======== The input

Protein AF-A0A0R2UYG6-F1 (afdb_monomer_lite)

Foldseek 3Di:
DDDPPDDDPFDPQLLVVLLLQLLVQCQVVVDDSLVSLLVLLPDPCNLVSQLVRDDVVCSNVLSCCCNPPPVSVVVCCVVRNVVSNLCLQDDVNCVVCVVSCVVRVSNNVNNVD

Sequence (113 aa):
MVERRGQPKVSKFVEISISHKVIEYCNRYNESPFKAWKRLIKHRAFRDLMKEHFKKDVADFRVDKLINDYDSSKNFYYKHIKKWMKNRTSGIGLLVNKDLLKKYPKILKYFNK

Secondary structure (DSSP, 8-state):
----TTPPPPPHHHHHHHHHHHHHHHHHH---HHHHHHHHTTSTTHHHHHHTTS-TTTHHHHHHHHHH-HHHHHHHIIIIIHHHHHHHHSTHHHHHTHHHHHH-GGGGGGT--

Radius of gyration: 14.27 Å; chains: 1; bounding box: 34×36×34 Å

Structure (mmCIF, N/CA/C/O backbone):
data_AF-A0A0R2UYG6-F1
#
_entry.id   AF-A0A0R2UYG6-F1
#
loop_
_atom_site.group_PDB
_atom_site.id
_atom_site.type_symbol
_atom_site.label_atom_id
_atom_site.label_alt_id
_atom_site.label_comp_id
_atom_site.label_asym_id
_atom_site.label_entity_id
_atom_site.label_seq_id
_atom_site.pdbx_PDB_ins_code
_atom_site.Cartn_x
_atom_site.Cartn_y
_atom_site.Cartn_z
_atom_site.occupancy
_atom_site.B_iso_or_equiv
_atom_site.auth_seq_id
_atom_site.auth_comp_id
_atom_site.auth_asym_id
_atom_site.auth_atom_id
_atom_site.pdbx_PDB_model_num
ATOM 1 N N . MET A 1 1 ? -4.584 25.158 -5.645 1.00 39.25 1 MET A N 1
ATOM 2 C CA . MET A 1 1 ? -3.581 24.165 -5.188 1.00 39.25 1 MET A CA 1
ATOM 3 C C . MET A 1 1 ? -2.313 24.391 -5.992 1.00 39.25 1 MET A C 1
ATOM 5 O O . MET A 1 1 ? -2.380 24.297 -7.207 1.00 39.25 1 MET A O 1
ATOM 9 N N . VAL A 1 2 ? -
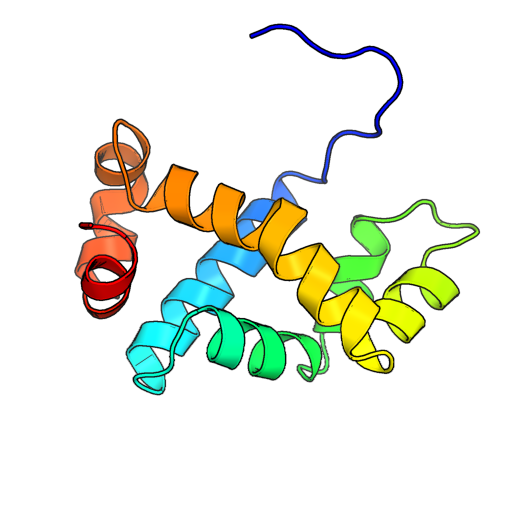1.205 24.768 -5.352 1.00 40.53 2 VAL A N 1
ATOM 10 C CA . VAL A 1 2 ? 0.036 25.138 -6.054 1.00 40.53 2 VAL A CA 1
ATOM 11 C C . VAL A 1 2 ? 0.705 23.879 -6.611 1.00 40.53 2 VAL A C 1
ATOM 13 O O . VAL A 1 2 ? 1.211 23.049 -5.854 1.00 40.53 2 VAL A O 1
ATOM 16 N N . GLU A 1 3 ? 0.673 23.714 -7.933 1.00 40.00 3 GLU A N 1
ATOM 17 C CA . GLU A 1 3 ? 1.402 22.662 -8.638 1.00 40.00 3 GLU A CA 1
ATOM 18 C C . GLU A 1 3 ? 2.904 22.984 -8.605 1.00 40.00 3 GLU A C 1
ATOM 20 O O . GLU A 1 3 ? 3.365 23.947 -9.217 1.00 40.00 3 GLU A O 1
ATOM 25 N N . ARG A 1 4 ? 3.693 22.184 -7.877 1.00 43.84 4 ARG A N 1
ATOM 26 C CA . ARG A 1 4 ? 5.157 22.243 -7.982 1.00 43.84 4 ARG A CA 1
ATOM 27 C C . ARG A 1 4 ? 5.550 21.611 -9.320 1.00 43.84 4 ARG A C 1
ATOM 29 O O . ARG A 1 4 ? 5.448 20.395 -9.479 1.00 43.84 4 ARG A O 1
ATOM 36 N N . ARG A 1 5 ? 5.927 22.449 -10.290 1.00 37.50 5 ARG A N 1
ATOM 37 C CA . ARG A 1 5 ? 6.358 22.049 -11.641 1.00 37.50 5 ARG A CA 1
ATOM 38 C C . ARG A 1 5 ? 7.422 20.936 -11.559 1.00 37.50 5 ARG A C 1
ATOM 40 O O . ARG A 1 5 ? 8.397 21.078 -10.828 1.00 37.50 5 ARG A O 1
ATOM 47 N N . GLY A 1 6 ? 7.222 19.837 -12.297 1.00 48.62 6 GLY A N 1
ATOM 48 C CA . GLY A 1 6 ? 8.245 18.806 -12.552 1.00 48.62 6 GLY A CA 1
ATOM 49 C C . GLY A 1 6 ? 8.073 17.435 -11.880 1.00 48.62 6 GLY A C 1
ATOM 50 O O . GLY A 1 6 ? 8.734 16.488 -12.302 1.00 48.62 6 GLY A O 1
ATOM 51 N N . GLN A 1 7 ? 7.190 17.261 -10.887 1.00 49.91 7 GLN A N 1
ATOM 52 C CA . GLN A 1 7 ? 6.917 15.916 -10.353 1.00 49.91 7 GLN A CA 1
ATOM 53 C C . GLN A 1 7 ? 5.874 15.189 -11.215 1.00 49.91 7 GLN A C 1
ATOM 55 O O . GLN A 1 7 ? 4.774 15.721 -11.389 1.00 49.91 7 GLN A O 1
ATOM 60 N N . PRO A 1 8 ? 6.165 13.979 -11.736 1.00 55.66 8 PRO A N 1
ATOM 61 C CA . PRO A 1 8 ? 5.152 13.183 -12.417 1.00 55.66 8 PRO A CA 1
ATOM 62 C C . PRO A 1 8 ? 3.970 12.964 -11.467 1.00 55.66 8 PRO A C 1
ATOM 64 O O . PRO A 1 8 ? 4.145 12.533 -10.323 1.00 55.66 8 PRO A O 1
ATOM 67 N N . LYS A 1 9 ? 2.764 13.317 -11.929 1.00 62.44 9 LYS A N 1
ATOM 68 C CA . LYS A 1 9 ? 1.531 13.094 -11.169 1.00 62.44 9 LYS A CA 1
ATOM 69 C C . LYS A 1 9 ? 1.424 11.591 -10.913 1.00 62.44 9 LYS A C 1
ATOM 71 O O . LYS A 1 9 ? 1.483 10.798 -11.848 1.00 62.44 9 LYS A O 1
ATOM 76 N N . VAL A 1 10 ? 1.293 11.204 -9.643 1.00 68.56 10 VAL A N 1
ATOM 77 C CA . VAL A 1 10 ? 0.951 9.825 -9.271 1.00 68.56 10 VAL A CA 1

================

Task item. The line with "ATOM 9 N N ." marks the end; reproduce exactly every line from the start of the entries up to it, that line included.

Solution to the exercise.
Protein AF-A0A0R2UYG6-F1 (afdb_monomer_lite)

Foldseek 3Di:
DDDPPDDDPFDPQLLVVLLLQLLVQCQVVVDDSLVSLLVLLPDPCNLVSQLVRDDVVCSNVLSCCCNPPPVSVVVCCVVRNVVSNLCLQDDVNCVVCVVSCVVRVSNNVNNVD

Sequence (113 aa):
MVERRGQPKVSKFVEISISHKVIEYCNRYNESPFKAWKRLIKHRAFRDLMKEHFKKDVADFRVDKLINDYDSSKNFYYKHIKKWMKNRTSGIGLLVNKDLLKKYPKILKYFNK

Secondary structure (DSSP, 8-state):
----TTPPPPPHHHHHHHHHHHHHHHHHH---HHHHHHHHTTSTTHHHHHHTTS-TTTHHHHHHHHHH-HHHHHHHIIIIIHHHHHHHHSTHHHHHTHHHHHH-GGGGGGT--

Radius of gyration: 14.27 Å; chains: 1; bounding box: 34×36×34 Å

Structure (mmCIF, N/CA/C/O backbone):
data_AF-A0A0R2UYG6-F1
#
_entry.id   AF-A0A0R2UYG6-F1
#
loop_
_atom_site.group_PDB
_atom_site.id
_atom_site.type_symbol
_atom_site.label_atom_id
_atom_site.label_alt_id
_atom_site.label_comp_id
_atom_site.label_asym_id
_atom_site.label_entity_id
_atom_site.label_seq_id
_atom_site.pdbx_PDB_ins_code
_atom_site.Cartn_x
_atom_site.Cartn_y
_atom_site.Cartn_z
_atom_site.occupancy
_atom_site.B_iso_or_equiv
_atom_site.auth_seq_id
_atom_site.auth_comp_id
_atom_site.auth_asym_id
_atom_site.auth_atom_id
_atom_site.pdbx_PDB_model_num
ATOM 1 N N . MET A 1 1 ? -4.584 25.158 -5.645 1.00 39.25 1 MET A N 1
ATOM 2 C CA . MET A 1 1 ? -3.581 24.165 -5.188 1.00 39.25 1 MET A CA 1
ATOM 3 C C . MET A 1 1 ? -2.313 24.391 -5.992 1.00 39.25 1 MET A C 1
ATOM 5 O O . MET A 1 1 ? -2.380 24.297 -7.207 1.00 39.25 1 MET A O 1
ATOM 9 N N . VAL A 1 2 ? -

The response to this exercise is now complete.